Some great cages are: Ferplast Mini Duna, Ferplast Duna Fun, Savic Cambridge, IMAC Fantasy, Ferplast Multy, and any on this website - Hamster Cages: great selection at zooplus

The Savic Cambridge is on offer on there at the moment, plus you will get a discount on your first order - Hamster Cage Cambridge at zooplus


----------



## noushka05 (Mar 28, 2008)

i echo everything Happysaz has said habitrails are extremely poorly designed.


----------



## Lady Sol (Aug 20, 2009)

xXHazelXx said:


> hiyaaaa ok have a question, my chinese dwarf currently has the habitrail ovo studio and I am waiting for his loft to arrive, but i was just wondering is this sufficient space for him, I mean its quite big altogether, but what do you guys think and if you have any recommendations please let me know


Is it the Habitrail Ovo Loft (long orange and while egg-ish shaped cage with wheel and buit in maze unit) or one of the small (2inch x 2inch x 4inch) old style lofts? If it's the Habitrail Ovo Loft then you are probably OK for a dwarf with the Studio as well (people generally have no idea that the new loft cage is not the same small size as the other units). If you look on Ebay you can usually pick up some of the extra round maze units for only a couple of pounds each (+postage) to add space cheaply. I usually go for a minimum size of 5 Ovo pods for dwarfs, but the new Ovo Loft is much bigger than a pod.



happysaz133 said:


> The Habitrail cages are not really recommended as they to not have enough ground space, and also, they have poor ventilation. Personally, I would get rid of it and buy a decent barred cage. The Habitrail does not nearly meet RSPCA guidlines.
> 
> Some great cages are: Ferplast Mini Duna, Ferplast Duna Fun, Savic Cambridge, IMAC Fantasy, Ferplast Multy, and any on this website - Hamster Cages: great selection at zooplus
> 
> The Savic Cambridge is on offer on there at the moment, plus you will get a discount on your first order - Hamster Cage Cambridge at zooplus


She has a chinese dwarf hamster, have you had a chinese dwarf hamster? As far as I am aware you cannot keep them in barred cages. Even the ones for dwarf hamsters. They aren't the same as roborovski dwarf hamsters and russian dwarf hamsters. Chinese dwarf hamsters can squeeze themselves flatter and can get out through the bars. Any barred cage is a big no-no with chinese dwarf hamsters. A mini Duna might be OK as the bars on on the top, but they'd need meshing very well. When I rescued Marvin (chinese dwarf) he was in a bin cage at first until I could get him something bigger. In the end he ended up in a Rotastak cage because it was the easiest thing to keep adding to with no bars anywhere (though even then you have to be careful, cos lots of the Rotastak/Habitrail/Crittertrail units have areas with bars). My syrian next to him had a lovely Imac/Cambridge setup, but Marvin would have been through the bars in seconds, so he had the biggest Rotastak setup I could afford for him with a ton of toys to climb over in it.

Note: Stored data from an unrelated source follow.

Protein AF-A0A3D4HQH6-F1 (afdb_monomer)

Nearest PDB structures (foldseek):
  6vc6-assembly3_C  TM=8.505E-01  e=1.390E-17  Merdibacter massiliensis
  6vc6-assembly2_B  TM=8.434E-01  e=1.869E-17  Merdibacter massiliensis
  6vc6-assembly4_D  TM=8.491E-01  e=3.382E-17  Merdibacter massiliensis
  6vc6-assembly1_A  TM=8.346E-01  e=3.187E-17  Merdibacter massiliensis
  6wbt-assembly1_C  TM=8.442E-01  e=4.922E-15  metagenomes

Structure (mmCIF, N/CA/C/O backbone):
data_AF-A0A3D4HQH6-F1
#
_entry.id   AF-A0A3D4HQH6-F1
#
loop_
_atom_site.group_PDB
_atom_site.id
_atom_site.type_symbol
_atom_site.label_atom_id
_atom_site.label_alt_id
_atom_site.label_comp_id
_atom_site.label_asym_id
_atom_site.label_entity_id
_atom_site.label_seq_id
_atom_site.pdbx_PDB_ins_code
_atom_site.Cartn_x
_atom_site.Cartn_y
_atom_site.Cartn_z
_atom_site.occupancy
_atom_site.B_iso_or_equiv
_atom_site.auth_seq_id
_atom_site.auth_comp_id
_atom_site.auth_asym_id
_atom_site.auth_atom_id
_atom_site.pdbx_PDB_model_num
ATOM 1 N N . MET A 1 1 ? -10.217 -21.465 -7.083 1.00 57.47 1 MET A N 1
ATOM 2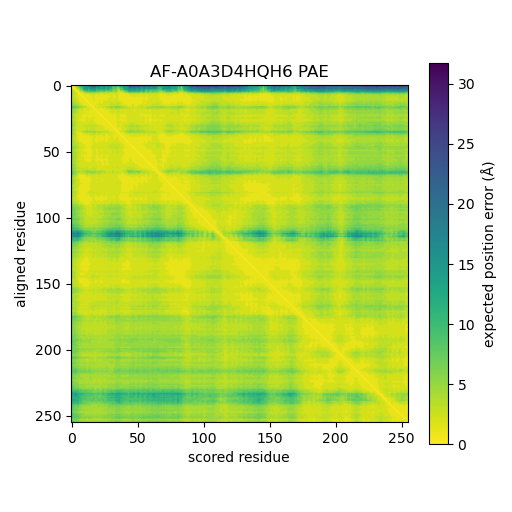 C CA . MET A 1 1 ? -9.020 -20.723 -6.626 1.00 57.47 1 MET A CA 1
ATOM 3 C C . MET A 1 1 ? -7.828 -21.231 -7.415 1.00 57.47 1 MET A C 1
ATOM 5 O O . MET A 1 1 ? -7.822 -22.412 -7.739 1.00 57.47 1 MET A O 1
ATOM 9 N N . LYS A 1 2 ? -6.886 -20.354 -7.784 1.00 69.00 2 LYS A N 1
ATOM 10 C CA . LYS A 1 2 ? -5.636 -20.757 -8.444 1.00 69.00 2 LYS A CA 1
ATOM 11 C C . LYS A 1 2 ? -4.871 -21.681 -7.490 1.00 69.00 2 LYS A C 1
ATOM 13 O O . LYS A 1 2 ? -4.734 -21.342 -6.319 1.00 69.00 2 LYS A O 1
ATOM 18 N N . ASP A 1 3 ? -4.456 -22.848 -7.971 1.00 74.75 3 ASP A N 1
ATOM 19 C CA . ASP A 1 3 ? -3.617 -23.771 -7.204 1.00 74.75 3 ASP A CA 1
ATOM 20 C C . ASP A 1 3 ? -2.158 -23.316 -7.326 1.00 74.75 3 ASP A C 1
ATOM 22 O O . ASP A 1 3 ? -1.603 -23.264 -8.431 1.00 74.75 3 ASP A O 1
ATOM 26 N N . TYR A 1 4 ? -1.563 -22.893 -6.212 1.00 80.31 4 TYR A N 1
ATOM 27 C CA . TYR A 1 4 ? -0.237 -22.282 -6.201 1.00 80.31 4 TYR A CA 1
ATOM 28 C C . TYR A 1 4 ? 0.831 -23.337 -5.926 1.00 80.31 4 TYR A C 1
ATOM 30 O O . TYR A 1 4 ? 1.000 -23.800 -4.804 1.00 80.31 4 TYR A O 1
ATOM 38 N N . LYS A 1 5 ? 1.608 -23.671 -6.960 1.00 84.88 5 LYS A N 1
ATOM 39 C CA . LYS A 1 5 ? 2.820 -24.504 -6.826 1.00 84.88 5 LYS A CA 1
ATOM 40 C C . LYS A 1 5 ? 4.071 -23.695 -6.476 1.00 84.88 5 LYS A C 1
ATOM 42 O O . LYS A 1 5 ? 5.069 -24.255 -6.039 1.00 84.88 5 LYS A O 1
ATOM 47 N N . LYS A 1 6 ? 4.021 -22.392 -6.736 1.00 92.19 6 LYS A N 1
ATOM 48 C CA . LYS A 1 6 ? 5.012 -21.375 -6.390 1.00 92.19 6 LYS A CA 1
ATOM 49 C C . LYS A 1 6 ? 4.301 -20.030 -6.329 1.00 92.19 6 LYS A C 1
ATOM 51 O O . LYS A 1 6 ? 3.263 -19.879 -6.978 1.00 92.19 6 LYS A O 1
ATOM 56 N N . LEU A 1 7 ? 4.876 -19.083 -5.605 1.00 96.31 7 LEU A N 1
ATOM 57 C CA . LEU A 1 7 ? 4.377 -17.722 -5.513 1.00 96.31 7 LEU A CA 1
ATOM 58 C C . LEU A 1 7 ? 5.441 -16.748 -6.016 1.00 96.31 7 LEU A C 1
ATOM 60 O O . LEU A 1 7 ? 6.575 -16.793 -5.546 1.00 96.31 7 LEU A O 1
ATOM 64 N N . LYS A 1 8 ? 5.089 -15.869 -6.958 1.00 97.88 8 LYS A N 1
ATOM 65 C CA . LYS A 1 8 ? 5.950 -14.756 -7.375 1.00 97.88 8 LYS A CA 1
ATOM 66 C C . LYS A 1 8 ? 5.350 -13.421 -6.940 1.00 97.88 8 LYS A C 1
ATOM 68 O O . LYS A 1 8 ? 4.261 -13.056 -7.388 1.00 97.88 8 LYS A O 1
ATOM 73 N N . ILE A 1 9 ? 6.093 -12.677 -6.124 1.00 98.62 9 ILE A N 1
ATOM 74 C CA . ILE A 1 9 ? 5.754 -11.312 -5.716 1.00 98.62 9 ILE A CA 1
ATOM 75 C C . ILE A 1 9 ? 6.767 -10.347 -6.330 1.00 98.62 9 ILE A C 1
ATOM 77 O O . ILE A 1 9 ? 7.974 -10.483 -6.134 1.00 98.62 9 ILE A O 1
ATOM 81 N N . THR A 1 10 ? 6.276 -9.357 -7.064 1.00 98.88 10 THR A N 1
ATOM 82 C CA . THR A 1 10 ? 7.100 -8.307 -7.664 1.00 98.88 10 THR A CA 1
ATOM 83 C C . THR A 1 10 ? 6.857 -6.993 -6.939 1.00 98.88 10 THR A C 1
ATOM 85 O O . THR A 1 10 ? 5.719 -6.560 -6.812 1.00 98.88 10 THR A O 1
ATOM 88 N N . MET A 1 11 ? 7.921 -6.343 -6.480 1.00 98.81 11 MET A N 1
ATOM 89 C CA . MET A 1 11 ? 7.884 -5.032 -5.835 1.00 98.81 11 MET A CA 1
ATOM 90 C C . MET A 1 11 ? 8.456 -3.993 -6.800 1.00 98.81 11 MET A C 1
ATOM 92 O O . MET A 1 11 ? 9.632 -4.069 -7.145 1.00 98.81 11 MET A O 1
ATOM 96 N N . ILE A 1 12 ? 7.638 -3.041 -7.244 1.00 98.81 12 ILE A N 1
ATOM 97 C CA . ILE A 1 12 ? 8.014 -1.971 -8.179 1.00 98.81 12 ILE A CA 1
ATOM 98 C C . ILE A 1 12 ? 8.130 -0.653 -7.409 1.00 98.81 12 ILE A C 1
ATOM 100 O O . ILE A 1 12 ? 7.229 -0.293 -6.648 1.00 98.81 12 ILE A O 1
ATOM 104 N N . GLY A 1 13 ? 9.229 0.073 -7.615 1.00 98.12 13 GLY A N 1
ATOM 105 C CA . GLY A 1 13 ? 9.642 1.162 -6.724 1.00 98.12 13 GLY A CA 1
ATOM 106 C C . GLY A 1 13 ? 10.445 0.641 -5.526 1.00 98.12 13 GLY A C 1
ATOM 107 O O . GLY A 1 13 ? 10.406 1.203 -4.429 1.00 98.12 13 GLY A O 1
ATOM 108 N N . ALA A 1 14 ? 11.139 -0.489 -5.707 1.00 98.19 14 ALA A N 1
ATOM 109 C CA . ALA A 1 14 ? 11.891 -1.152 -4.649 1.00 98.19 14 ALA A CA 1
ATOM 110 C C . ALA A 1 14 ? 13.116 -0.350 -4.175 1.00 98.19 14 ALA A C 1
ATOM 112 O O . ALA A 1 14 ? 13.654 -0.642 -3.112 1.00 98.19 14 ALA A O 1
ATOM 113 N N . GLY A 1 15 ? 13.546 0.688 -4.893 1.00 96.88 15 GLY A N 1
ATOM 114 C CA . GLY A 1 15 ? 14.561 1.640 -4.437 1.00 96.88 15 GLY A CA 1
ATOM 115 C C . GLY A 1 15 ? 14.101 2.509 -3.259 1.00 96.88 15 GLY A C 1
ATOM 116 O O . GLY A 1 15 ? 14.922 3.151 -2.604 1.00 96.88 15 GLY A O 1
ATOM 117 N N . SER A 1 16 ? 12.802 2.515 -2.941 1.00 95.31 16 SER A N 1
ATOM 118 C CA . SER A 1 16 ? 12.267 3.222 -1.779 1.00 95.31 16 SER A CA 1
ATOM 119 C C . SER A 1 16 ? 12.771 2.621 -0.463 1.00 95.31 16 SER A C 1
ATOM 121 O O . SER A 1 16 ? 12.433 1.494 -0.090 1.00 95.31 16 SER A O 1
ATOM 123 N N . THR A 1 17 ? 13.535 3.416 0.287 1.00 91.12 17 THR A N 1
ATOM 124 C CA . THR A 1 17 ? 14.154 3.019 1.561 1.00 91.12 17 THR A CA 1
ATOM 125 C C . THR A 1 17 ? 13.170 2.905 2.723 1.00 91.12 17 THR A C 1
ATOM 127 O O . THR A 1 17 ? 13.521 2.341 3.755 1.00 91.12 17 THR A O 1
ATOM 130 N N . SER A 1 18 ? 11.943 3.410 2.577 1.00 90.12 18 SER A N 1
ATOM 131 C CA . SER A 1 18 ? 10.873 3.228 3.563 1.00 90.12 18 SER A CA 1
ATOM 132 C C . SER A 1 18 ? 9.945 2.067 3.209 1.00 90.12 18 SER A C 1
ATOM 134 O O . SER A 1 18 ? 9.536 1.323 4.095 1.00 90.12 18 SER A O 1
ATOM 136 N N . PHE A 1 19 ? 9.631 1.890 1.923 1.00 95.12 19 PHE A N 1
ATOM 137 C CA . PHE A 1 19 ? 8.688 0.870 1.464 1.00 95.12 19 PHE A CA 1
ATOM 138 C C . PHE A 1 19 ? 9.337 -0.512 1.357 1.00 95.12 19 PHE A C 1
ATOM 140 O O . PHE A 1 19 ? 8.831 -1.471 1.938 1.00 95.12 19 PHE A O 1
ATOM 147 N N . CYS A 1 20 ? 10.471 -0.627 0.654 1.00 96.69 20 CYS A N 1
ATOM 148 C CA . CYS A 1 20 ? 11.048 -1.935 0.353 1.00 96.69 20 CYS A CA 1
ATOM 149 C C . CYS A 1 20 ? 11.423 -2.721 1.619 1.00 96.69 20 CYS A C 1
ATOM 151 O O . CYS A 1 20 ? 11.060 -3.896 1.694 1.00 96.69 20 CYS A O 1
ATOM 153 N N . PRO A 1 21 ? 12.081 -2.125 2.636 1.00 96.00 21 PRO A N 1
ATOM 154 C CA . PRO A 1 21 ? 12.412 -2.853 3.856 1.00 96.00 21 PRO A CA 1
ATOM 155 C C . PRO A 1 21 ? 11.195 -3.374 4.621 1.00 96.00 21 PRO A C 1
ATOM 157 O O . PRO A 1 21 ? 11.196 -4.526 5.052 1.00 96.00 21 PRO A O 1
ATOM 160 N N . ALA A 1 22 ? 10.157 -2.547 4.767 1.00 95.06 22 ALA A N 1
ATOM 161 C CA . ALA A 1 22 ? 8.958 -2.901 5.520 1.00 95.06 22 ALA A CA 1
ATOM 162 C C . ALA A 1 22 ? 8.174 -4.019 4.820 1.00 95.06 22 ALA A C 1
ATOM 164 O O . ALA A 1 22 ? 7.944 -5.074 5.404 1.00 95.06 22 ALA A O 1
ATOM 165 N N . THR A 1 23 ? 7.859 -3.833 3.535 1.00 96.88 23 THR A N 1
ATOM 166 C CA . THR A 1 23 ? 7.094 -4.813 2.757 1.00 96.88 23 THR A CA 1
ATOM 167 C C . THR A 1 23 ? 7.841 -6.137 2.607 1.00 96.88 23 THR A C 1
ATOM 169 O O . THR A 1 23 ? 7.234 -7.196 2.742 1.00 96.88 23 THR A O 1
ATOM 172 N N . LEU A 1 24 ? 9.160 -6.110 2.387 1.00 97.62 24 LEU A N 1
ATOM 173 C CA . LEU A 1 24 ? 9.946 -7.342 2.344 1.00 97.62 24 LEU A CA 1
ATOM 174 C C . LEU A 1 24 ? 9.956 -8.053 3.703 1.00 97.62 24 LEU A C 1
ATOM 176 O O . LEU A 1 24 ? 9.835 -9.274 3.745 1.00 97.62 24 LEU A O 1
ATOM 180 N N . SER A 1 25 ? 10.082 -7.311 4.806 1.00 96.38 25 SER A N 1
ATOM 181 C CA . SER A 1 25 ? 10.057 -7.900 6.150 1.00 96.38 25 SER A CA 1
ATOM 182 C C . SER A 1 25 ? 8.733 -8.615 6.419 1.00 96.38 25 SER A C 1
ATOM 184 O O . SER A 1 25 ? 8.753 -9.761 6.862 1.00 96.38 25 SER A O 1
ATOM 186 N N . ASP A 1 26 ? 7.598 -8.006 6.067 1.00 96.31 26 ASP A N 1
ATOM 187 C CA . ASP A 1 26 ? 6.2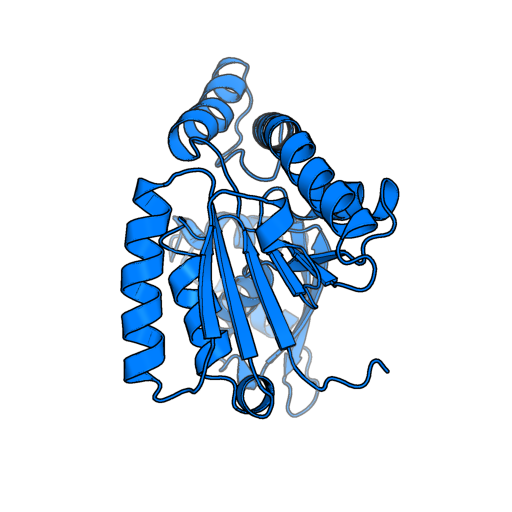80 -8.639 6.205 1.00 96.31 26 ASP A CA 1
ATOM 188 C C . ASP A 1 26 ? 6.172 -9.931 5.378 1.00 96.31 26 ASP A C 1
ATOM 190 O O . ASP A 1 26 ? 5.642 -10.939 5.852 1.00 96.31 26 ASP A O 1
ATOM 194 N N . ILE A 1 27 ? 6.732 -9.939 4.161 1.00 97.06 27 ILE A N 1
ATOM 195 C CA . ILE A 1 27 ? 6.782 -11.138 3.314 1.00 97.06 27 ILE A CA 1
ATOM 196 C C . ILE A 1 27 ? 7.614 -12.245 3.976 1.00 97.06 27 ILE A C 1
ATOM 198 O O . ILE A 1 27 ? 7.174 -13.392 4.029 1.00 97.06 27 ILE A O 1
ATOM 202 N N . LEU A 1 28 ? 8.800 -11.924 4.500 1.00 96.75 28 LEU A N 1
ATOM 203 C CA . LEU A 1 28 ? 9.715 -12.904 5.104 1.00 96.75 28 LEU A CA 1
ATOM 204 C C . LEU A 1 28 ? 9.227 -13.438 6.459 1.00 96.75 28 LEU A C 1
ATOM 206 O O . LEU A 1 28 ? 9.518 -14.581 6.821 1.00 96.75 28 LEU A O 1
ATOM 210 N N . LEU A 1 29 ? 8.478 -12.628 7.207 1.00 96.44 29 LEU A N 1
ATOM 211 C CA . LEU A 1 29 ? 7.930 -13.000 8.512 1.00 96.44 29 LEU A CA 1
ATOM 212 C C . LEU A 1 29 ? 6.599 -13.758 8.411 1.00 96.44 29 LEU A C 1
ATOM 214 O O . LEU A 1 29 ? 6.167 -14.360 9.390 1.00 96.44 29 LEU A O 1
ATOM 218 N N . SER A 1 30 ? 5.961 -13.784 7.240 1.00 96.50 30 SER A N 1
ATOM 219 C CA . SER A 1 30 ? 4.716 -14.525 7.034 1.00 96.50 30 SER A CA 1
ATOM 220 C C . SER A 1 30 ? 4.961 -16.023 6.835 1.00 96.50 30 SER A C 1
ATOM 222 O O . SER A 1 30 ? 5.390 -16.457 5.764 1.00 96.50 30 SER A O 1
ATOM 224 N N . ASP A 1 31 ? 4.612 -16.847 7.824 1.00 94.44 31 ASP A N 1
ATOM 225 C CA . ASP A 1 31 ? 4.693 -18.311 7.695 1.00 94.44 31 ASP A CA 1
ATOM 226 C C . ASP A 1 31 ? 3.833 -18.852 6.546 1.00 94.44 31 ASP A C 1
ATOM 228 O O . ASP A 1 31 ? 4.219 -19.806 5.874 1.00 94.44 31 ASP A O 1
ATOM 232 N N . LEU A 1 32 ? 2.691 -18.213 6.272 1.00 93.38 32 LEU A N 1
ATOM 233 C CA . LEU A 1 32 ? 1.809 -18.613 5.179 1.00 93.38 32 LEU A CA 1
ATOM 234 C C . LEU A 1 32 ? 2.486 -18.431 3.816 1.00 93.38 32 LEU A C 1
ATOM 236 O O . LEU A 1 32 ? 2.475 -19.356 3.006 1.00 93.38 32 LEU A O 1
ATOM 240 N N . LEU A 1 33 ? 3.089 -17.266 3.558 1.00 94.19 33 LEU A N 1
ATOM 241 C CA . LEU A 1 33 ? 3.754 -17.002 2.277 1.00 94.19 33 LEU A CA 1
ATOM 242 C C . LEU A 1 33 ? 4.981 -17.898 2.083 1.00 94.19 33 LEU A C 1
ATOM 244 O O . LEU A 1 33 ? 5.215 -18.382 0.979 1.00 94.19 33 LEU A O 1
ATOM 248 N N . ASN A 1 34 ? 5.717 -18.165 3.164 1.00 94.00 34 ASN A N 1
ATOM 249 C CA . ASN A 1 34 ? 6.915 -19.006 3.147 1.00 94.00 34 ASN A CA 1
ATOM 250 C C . ASN A 1 34 ? 6.609 -20.516 3.216 1.00 94.00 34 ASN A C 1
ATOM 252 O O . ASN A 1 34 ? 7.533 -21.325 3.200 1.00 94.00 34 ASN A O 1
ATOM 256 N N . SER A 1 35 ? 5.333 -20.918 3.271 1.00 92.88 35 SER A N 1
ATOM 257 C CA . SER A 1 35 ? 4.930 -22.330 3.164 1.00 92.88 35 SER A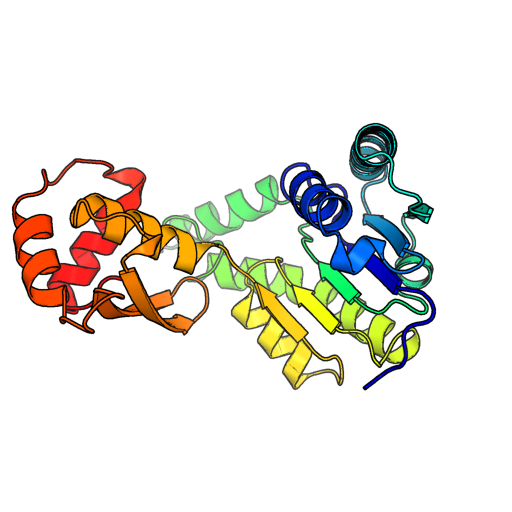 CA 1
ATOM 258 C C . SER A 1 35 ? 5.000 -22.875 1.728 1.00 92.88 35 SER A C 1
ATOM 260 O O . SER A 1 35 ? 4.926 -24.087 1.520 1.00 92.88 35 SER A O 1
ATOM 262 N N . LEU A 1 36 ? 5.159 -21.989 0.738 1.00 92.62 36 LEU A N 1
ATOM 263 C CA . LEU A 1 36 ? 5.304 -22.306 -0.682 1.00 92.62 36 LEU A CA 1
ATOM 264 C C . LEU A 1 36 ? 6.668 -21.827 -1.201 1.00 92.62 36 LEU A C 1
ATOM 266 O O . LEU A 1 36 ? 7.225 -20.877 -0.649 1.00 92.62 36 LEU A O 1
ATOM 270 N N . PRO A 1 37 ? 7.182 -22.399 -2.308 1.00 95.38 37 PRO A N 1
ATOM 271 C CA . PRO A 1 37 ? 8.332 -21.830 -3.003 1.00 95.38 37 PRO A CA 1
ATOM 272 C C . PRO A 1 37 ? 8.058 -20.373 -3.397 1.00 95.38 37 PRO A C 1
ATOM 274 O O . PRO A 1 37 ? 7.161 -20.105 -4.205 1.00 95.38 37 PRO A O 1
ATOM 277 N N . LEU A 1 38 ? 8.829 -19.447 -2.827 1.00 97.06 38 LEU A N 1
ATOM 278 C CA . LEU A 1 38 ? 8.626 -18.008 -2.964 1.00 97.06 38 LEU A CA 1
ATOM 279 C C . LEU A 1 38 ? 9.722 -17.386 -3.837 1.00 97.06 38 LEU A C 1
ATOM 281 O O . LEU A 1 38 ? 10.916 -17.546 -3.588 1.00 97.06 38 LEU A O 1
ATOM 285 N N . GLU A 1 39 ? 9.306 -16.644 -4.858 1.00 98.12 39 GLU A N 1
ATOM 286 C CA . GLU A 1 39 ? 10.163 -15.790 -5.674 1.00 98.12 39 GLU A CA 1
ATOM 287 C C . GLU A 1 39 ? 9.802 -14.323 -5.419 1.00 98.12 39 GLU A C 1
ATOM 289 O O . GLU A 1 39 ? 8.646 -13.928 -5.579 1.00 98.12 39 GLU A O 1
ATOM 294 N N . VAL A 1 40 ? 10.791 -13.510 -5.046 1.00 98.62 40 VAL A N 1
ATOM 295 C CA . VAL A 1 40 ? 10.628 -12.066 -4.846 1.00 98.62 40 VAL A CA 1
ATOM 296 C C . VAL A 1 40 ? 11.494 -11.323 -5.853 1.00 98.62 40 VAL A C 1
ATOM 298 O O . VAL A 1 40 ? 12.708 -11.519 -5.909 1.00 98.62 40 VAL A O 1
ATOM 301 N N . CYS A 1 41 ? 10.863 -10.459 -6.643 1.00 98.81 41 CYS A N 1
ATOM 302 C CA . CYS A 1 41 ? 11.536 -9.589 -7.598 1.00 98.81 41 CYS A CA 1
ATOM 303 C C . CYS A 1 41 ? 11.492 -8.141 -7.108 1.00 98.81 41 CYS A C 1
ATOM 305 O O . CYS A 1 41 ? 10.408 -7.589 -6.924 1.00 98.81 41 CYS A O 1
ATOM 307 N N . LEU A 1 42 ? 12.653 -7.508 -6.968 1.00 98.81 42 LEU A N 1
ATOM 308 C CA . LEU A 1 42 ? 12.772 -6.076 -6.704 1.00 98.81 42 LEU A CA 1
ATOM 309 C C . LEU A 1 42 ? 13.007 -5.333 -8.019 1.00 98.81 42 LEU A C 1
ATOM 311 O O . LEU A 1 42 ? 13.970 -5.611 -8.730 1.00 98.81 42 LEU A O 1
ATOM 315 N N . MET A 1 43 ? 12.140 -4.385 -8.350 1.00 98.81 43 MET A N 1
ATOM 316 C CA . MET A 1 43 ? 12.259 -3.582 -9.560 1.00 98.81 43 MET A CA 1
ATOM 317 C C . MET A 1 43 ? 12.254 -2.096 -9.225 1.00 98.81 43 MET A C 1
ATOM 319 O O . MET A 1 43 ? 11.434 -1.614 -8.441 1.00 98.81 43 MET A O 1
ATOM 323 N N . ASP A 1 44 ? 13.185 -1.374 -9.833 1.00 98.62 44 ASP A N 1
ATOM 324 C CA . ASP A 1 44 ? 13.224 0.083 -9.835 1.00 98.62 44 ASP A CA 1
ATOM 325 C C . ASP A 1 44 ? 13.850 0.575 -11.144 1.00 98.62 44 ASP A C 1
ATOM 327 O O . ASP A 1 44 ? 14.523 -0.186 -11.834 1.00 98.62 44 ASP A O 1
ATOM 331 N N . ILE A 1 45 ? 13.650 1.843 -11.485 1.00 97.81 45 ILE A N 1
ATOM 332 C CA . ILE A 1 45 ? 14.334 2.486 -12.613 1.00 97.81 45 ILE A CA 1
ATOM 333 C C . ILE A 1 45 ? 15.666 3.115 -12.177 1.00 97.81 45 ILE A C 1
ATOM 335 O O . ILE A 1 45 ? 16.571 3.272 -12.998 1.00 97.81 45 ILE A O 1
ATOM 339 N N . ASP A 1 46 ? 15.815 3.446 -10.890 1.00 97.81 46 ASP A N 1
ATOM 340 C CA . ASP A 1 46 ? 17.064 3.939 -10.316 1.00 97.81 46 ASP A CA 1
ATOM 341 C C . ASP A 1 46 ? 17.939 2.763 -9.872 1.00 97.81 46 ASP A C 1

I agree all other hamsters can have the bars for ventilation and climbing (even my robos and russian dwarfs have barred units in their Habitrail palaces for ventilation), but chinese dwarfs cannot have bars anywhere on their cages (unless it's somewhere very hard to reach and they are meshed extremely well.)

For a chinese dwarf you either need a large glass tank setup, with excellent meshing on the roof, a large bin cage again with excellent meshing on the roof, or many many Habitrail or rotastak units joined together. You may be able to use a large Zoozone with meshing, but I've never seen one in real life, so I don't know for sure.



noushka05 said:


> i echo everything Happysaz has said habitrails are extremely poorly designed.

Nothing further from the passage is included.